In der Auftragsbearbeitung sind alle Call-Informationen übersichtlich dargestellt. Die Listen und Tabellen lassen sich leicht und individuell anpassen.
Erhalten Sie mit unseren mobilen Anwendungen auch von unterwegs Zugriff auf Ihren i-net HelpDesk. Wir stellen Ihnen dazu entsprechende Clients für das iOS- sowie Android-Betriebssystem zur Verfügung.
Mit der AdHoc-Berichtserstellung erweitern wir die bestehende Funktion zur Analyse der Daten Ihres i-net HelpDesk um eine Komponente, die intuitives und einfaches Erstellen eigener Berichte direkt im HelpDesk-Programm erlaubt.
Der Endanwender kann über ein einfaches Applet im Intranet eigene Anfragen in den HelpDesk stellen. Auch die Ansicht der eigenen Calls mit Information über deren Verlauf ist für den Endanwender hier möglich.
Alle Service Desk-Strukturtypen nach ITIL lassen sich mit dem i-net HelpDesk schnell einrichten. Ein SPOC kann konsequent vorgegeben werden, jedoch sind auch andere Formen möglich. Eskalationen werden SLA-gestützt ausgelöst.
Der Personaleinsatz für ITIL-Prozesse kann auf Gruppen- und Mitarbeiterebene erfolgen. Eine Überlappung oder Teilung von Zuständigkeiten ist problemlos möglich.
Aus einem Ticket heraus kann man per E-Mail mit dem Endanwender kommunizieren. Dessen Antworten werden automatisch beim betreffenden Ticket eingelesen.
Durch die spezielle ITIL-Verknüpfung lässt sich der Lebenszyklus aller Tickets sinnvoll abbilden: Problems, Known Errors, Workarounds oder RfCs haben klare Beziehungen zu Incidents, Service Requests etc. Auch ein völlig freies Verlinken, Duplizieren oder Bündeln ist möglich.
Wiederkehrende Aufgaben können täglich, arbeitstäglich, wöchentlich oder monatlich terminiert werden und lösen automatisch Tickets für die betreffenden Arbeitsgruppen oder Mitarbeiter aus.
Key Performance Indicators tragen über eigene Berichte dazu bei, die Prozessqualität kontinuierlich zu messen. Jedes Datenbankfeld kann für die Berichterstattung genutzt werden, womit ein individuelles Reporting nach Business-Anforderungen ermöglicht wird.

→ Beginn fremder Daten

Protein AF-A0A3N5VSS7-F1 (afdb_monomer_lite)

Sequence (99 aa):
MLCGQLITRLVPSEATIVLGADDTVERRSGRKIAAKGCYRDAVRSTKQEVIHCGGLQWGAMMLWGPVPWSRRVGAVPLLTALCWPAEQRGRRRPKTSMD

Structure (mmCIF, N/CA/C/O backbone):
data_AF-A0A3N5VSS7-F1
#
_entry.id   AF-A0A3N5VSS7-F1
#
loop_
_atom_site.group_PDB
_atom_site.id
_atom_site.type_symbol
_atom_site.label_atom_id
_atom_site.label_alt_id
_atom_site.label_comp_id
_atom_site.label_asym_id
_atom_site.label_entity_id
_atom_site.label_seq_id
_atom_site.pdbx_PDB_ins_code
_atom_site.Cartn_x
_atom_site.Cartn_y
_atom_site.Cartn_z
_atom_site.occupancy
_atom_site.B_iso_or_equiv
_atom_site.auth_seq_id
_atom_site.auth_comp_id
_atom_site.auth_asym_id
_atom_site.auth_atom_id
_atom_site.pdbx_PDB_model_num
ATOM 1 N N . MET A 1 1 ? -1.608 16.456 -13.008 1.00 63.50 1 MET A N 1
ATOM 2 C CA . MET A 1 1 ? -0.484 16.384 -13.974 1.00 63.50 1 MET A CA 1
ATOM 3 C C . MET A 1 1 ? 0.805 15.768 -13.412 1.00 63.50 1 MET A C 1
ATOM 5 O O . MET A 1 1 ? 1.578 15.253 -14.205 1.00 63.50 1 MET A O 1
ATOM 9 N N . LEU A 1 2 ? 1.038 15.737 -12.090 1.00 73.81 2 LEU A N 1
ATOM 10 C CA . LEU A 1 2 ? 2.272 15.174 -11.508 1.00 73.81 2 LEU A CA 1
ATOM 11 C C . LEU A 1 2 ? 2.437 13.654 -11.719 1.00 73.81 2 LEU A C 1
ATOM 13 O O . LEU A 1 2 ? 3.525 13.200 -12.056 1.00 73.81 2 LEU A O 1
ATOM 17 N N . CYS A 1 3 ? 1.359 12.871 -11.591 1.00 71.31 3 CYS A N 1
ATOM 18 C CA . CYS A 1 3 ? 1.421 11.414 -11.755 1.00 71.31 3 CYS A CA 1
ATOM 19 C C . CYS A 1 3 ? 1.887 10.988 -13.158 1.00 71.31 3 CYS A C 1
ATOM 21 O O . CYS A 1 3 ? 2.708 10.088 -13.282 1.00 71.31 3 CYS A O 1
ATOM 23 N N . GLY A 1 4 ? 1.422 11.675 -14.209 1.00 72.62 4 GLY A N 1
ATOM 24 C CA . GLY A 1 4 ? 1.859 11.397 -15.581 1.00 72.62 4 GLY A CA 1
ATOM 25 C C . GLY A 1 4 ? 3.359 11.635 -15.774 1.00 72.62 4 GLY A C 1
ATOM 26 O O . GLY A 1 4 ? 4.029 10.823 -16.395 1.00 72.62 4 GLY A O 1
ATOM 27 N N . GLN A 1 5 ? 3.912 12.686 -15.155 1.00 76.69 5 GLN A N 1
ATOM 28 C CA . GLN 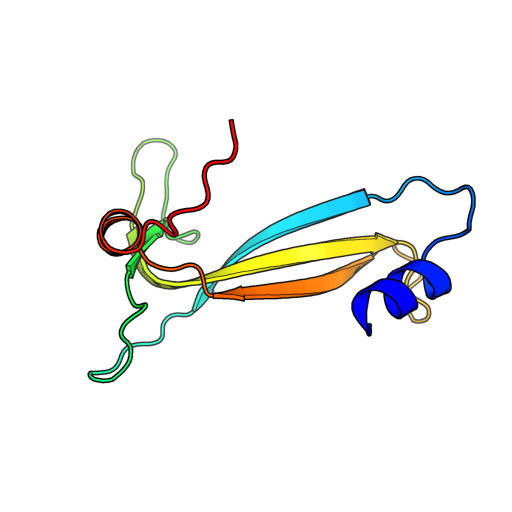A 1 5 ? 5.348 12.989 -15.222 1.00 76.69 5 GLN A CA 1
ATOM 29 C C . GLN A 1 5 ? 6.210 11.944 -14.501 1.00 76.69 5 GLN A C 1
ATOM 31 O O . GLN A 1 5 ? 7.297 11.618 -14.971 1.00 76.69 5 GLN A O 1
ATOM 36 N N . LEU A 1 6 ? 5.731 11.403 -13.377 1.00 75.12 6 LEU A N 1
ATOM 37 C CA . LEU A 1 6 ? 6.409 10.315 -12.665 1.00 75.12 6 LEU A CA 1
ATOM 38 C C . LEU A 1 6 ? 6.484 9.047 -13.519 1.00 75.12 6 LEU A C 1
ATOM 40 O O . LEU A 1 6 ? 7.550 8.445 -13.608 1.00 75.12 6 LEU A O 1
ATOM 44 N N . ILE A 1 7 ? 5.389 8.687 -14.193 1.00 77.25 7 ILE A N 1
ATOM 45 C CA . ILE A 1 7 ? 5.351 7.509 -15.068 1.00 77.25 7 ILE A CA 1
ATOM 46 C C . ILE A 1 7 ? 6.313 7.693 -16.245 1.00 77.25 7 ILE A C 1
ATOM 48 O O . ILE A 1 7 ? 7.166 6.840 -16.458 1.00 77.25 7 ILE A O 1
ATOM 52 N N . THR A 1 8 ? 6.255 8.826 -16.954 1.00 78.44 8 THR A N 1
ATOM 53 C CA . THR A 1 8 ? 7.123 9.074 -18.121 1.00 78.44 8 THR A CA 1
ATOM 54 C C . THR A 1 8 ? 8.614 9.106 -17.771 1.00 78.44 8 THR A C 1
ATOM 56 O O . THR A 1 8 ? 9.444 8.772 -18.608 1.00 78.44 8 THR A O 1
ATOM 59 N N . ARG A 1 9 ? 8.984 9.516 -16.550 1.00 79.06 9 ARG A N 1
ATOM 60 C CA . ARG A 1 9 ? 10.395 9.571 -16.125 1.00 79.06 9 ARG A CA 1
ATOM 61 C C . ARG A 1 9 ? 10.930 8.252 -15.581 1.00 79.06 9 ARG A C 1
ATOM 63 O O . ARG A 1 9 ? 12.134 8.031 -15.653 1.00 79.06 9 ARG A O 1
ATOM 70 N N . LEU A 1 10 ? 10.073 7.430 -14.980 1.00 75.00 10 LEU A N 1
ATOM 71 C CA . LEU A 1 10 ? 10.487 6.203 -14.293 1.00 75.00 10 LEU A CA 1
ATOM 72 C C . LEU A 1 10 ? 10.255 4.941 -15.129 1.00 75.00 10 LEU A C 1
ATOM 74 O O . LEU A 1 10 ? 10.867 3.914 -14.842 1.00 75.00 10 LEU A O 1
ATOM 78 N N . VAL A 1 11 ? 9.394 5.005 -16.147 1.00 79.25 11 VAL A N 1
ATOM 79 C CA . VAL A 1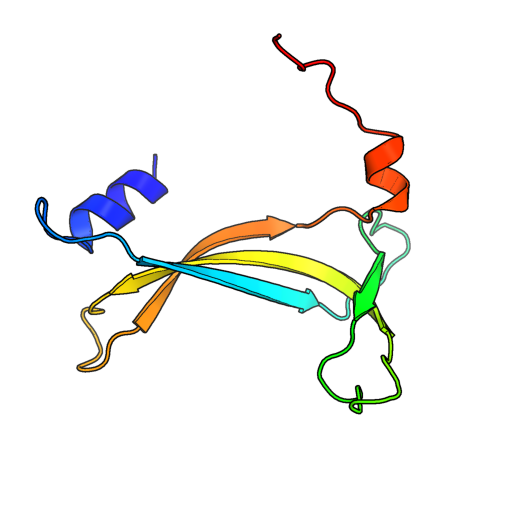 11 ? 9.038 3.857 -16.986 1.00 79.25 11 VAL A CA 1
ATOM 80 C C . VAL A 1 11 ? 9.444 4.132 -18.434 1.00 79.25 11 VAL A C 1
ATOM 82 O O . VAL A 1 11 ? 8.964 5.103 -19.022 1.00 79.25 11 VAL A O 1
ATOM 85 N N . PRO A 1 12 ? 10.308 3.291 -19.032 1.00 79.81 12 PRO A N 1
ATOM 86 C CA . PRO A 1 12 ? 10.583 3.331 -20.465 1.00 79.81 12 PRO A CA 1
ATOM 87 C C . PRO A 1 12 ? 9.295 3.194 -21.288 1.00 79.81 12 PRO A C 1
ATOM 89 O O . PRO A 1 12 ? 8.382 2.477 -20.889 1.00 79.81 12 PRO A O 1
ATOM 92 N N . SER A 1 13 ? 9.232 3.825 -22.461 1.00 77.00 13 SER A N 1
ATOM 93 C CA . SER A 1 13 ? 8.021 3.874 -23.302 1.00 77.00 13 SER A CA 1
ATOM 94 C C . SER A 1 13 ? 7.468 2.506 -23.719 1.00 77.00 13 SER A C 1
ATOM 96 O O . SER A 1 13 ? 6.279 2.399 -23.994 1.00 77.00 13 SER A O 1
ATOM 98 N N . GLU A 1 14 ? 8.308 1.470 -23.746 1.00 80.31 14 GLU A N 1
ATOM 99 C CA . GLU A 1 14 ? 7.931 0.100 -24.129 1.00 80.31 14 GLU A CA 1
ATOM 100 C C . GLU A 1 14 ? 7.857 -0.870 -22.937 1.00 80.31 14 GLU A C 1
ATOM 102 O O . GLU A 1 14 ? 7.657 -2.072 -23.109 1.00 80.31 14 GLU A O 1
ATOM 107 N N . ALA A 1 15 ? 8.029 -0.375 -21.708 1.00 80.12 15 ALA A N 1
ATOM 108 C CA . ALA A 1 15 ? 8.029 -1.218 -20.520 1.00 80.12 15 ALA A CA 1
ATOM 109 C C . ALA A 1 15 ? 6.614 -1.421 -19.953 1.00 80.12 15 ALA A C 1
ATOM 111 O O . ALA A 1 15 ? 5.779 -0.517 -19.932 1.00 80.12 15 ALA A O 1
ATOM 112 N N . THR A 1 16 ? 6.360 -2.621 -19.424 1.00 83.81 16 THR A N 1
ATOM 113 C CA . THR A 1 16 ? 5.119 -2.919 -18.696 1.00 83.81 16 THR A CA 1
ATOM 114 C C . THR A 1 16 ? 5.082 -2.144 -17.380 1.00 83.81 16 THR A C 1
ATOM 116 O O . THR A 1 16 ? 6.006 -2.227 -16.572 1.00 83.81 16 THR A O 1
ATOM 119 N N . ILE A 1 17 ? 3.986 -1.423 -17.142 1.00 87.00 17 ILE A N 1
ATOM 120 C CA . ILE A 1 17 ? 3.750 -0.718 -15.880 1.00 87.00 17 ILE A CA 1
ATOM 121 C C . ILE A 1 17 ? 3.232 -1.721 -14.848 1.00 87.00 17 ILE A C 1
ATOM 123 O O . ILE A 1 17 ? 2.144 -2.274 -15.004 1.00 87.00 17 ILE A O 1
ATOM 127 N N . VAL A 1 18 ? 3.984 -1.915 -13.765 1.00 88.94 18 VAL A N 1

Informationen für das Management können über den mitgelieferten „i-net Scheduler XML“ automatisiert erstellt und per E-Mail an den Service-Manager oder die Geschäftsleitung verschickt werden.
Tickets können leicht mit einem spezifischen CI (Configuration Item) verknüpft werden. Auf Knopfdruck wird die gesamte Service-Historie eines CIs unabhängig von User- oder Standortdaten ersichtlich.
Installation / Implementierung - Die Installation dauert nur wenige Minuten. Das Einrichten der Anwendung ist einfach und wird kostenfrei supportet.
Intra- / Internetfähigkeit - Alle Funktionen des i-net HelpDesk laufen im Browser. Eine Client-Installation ist nicht notwendig.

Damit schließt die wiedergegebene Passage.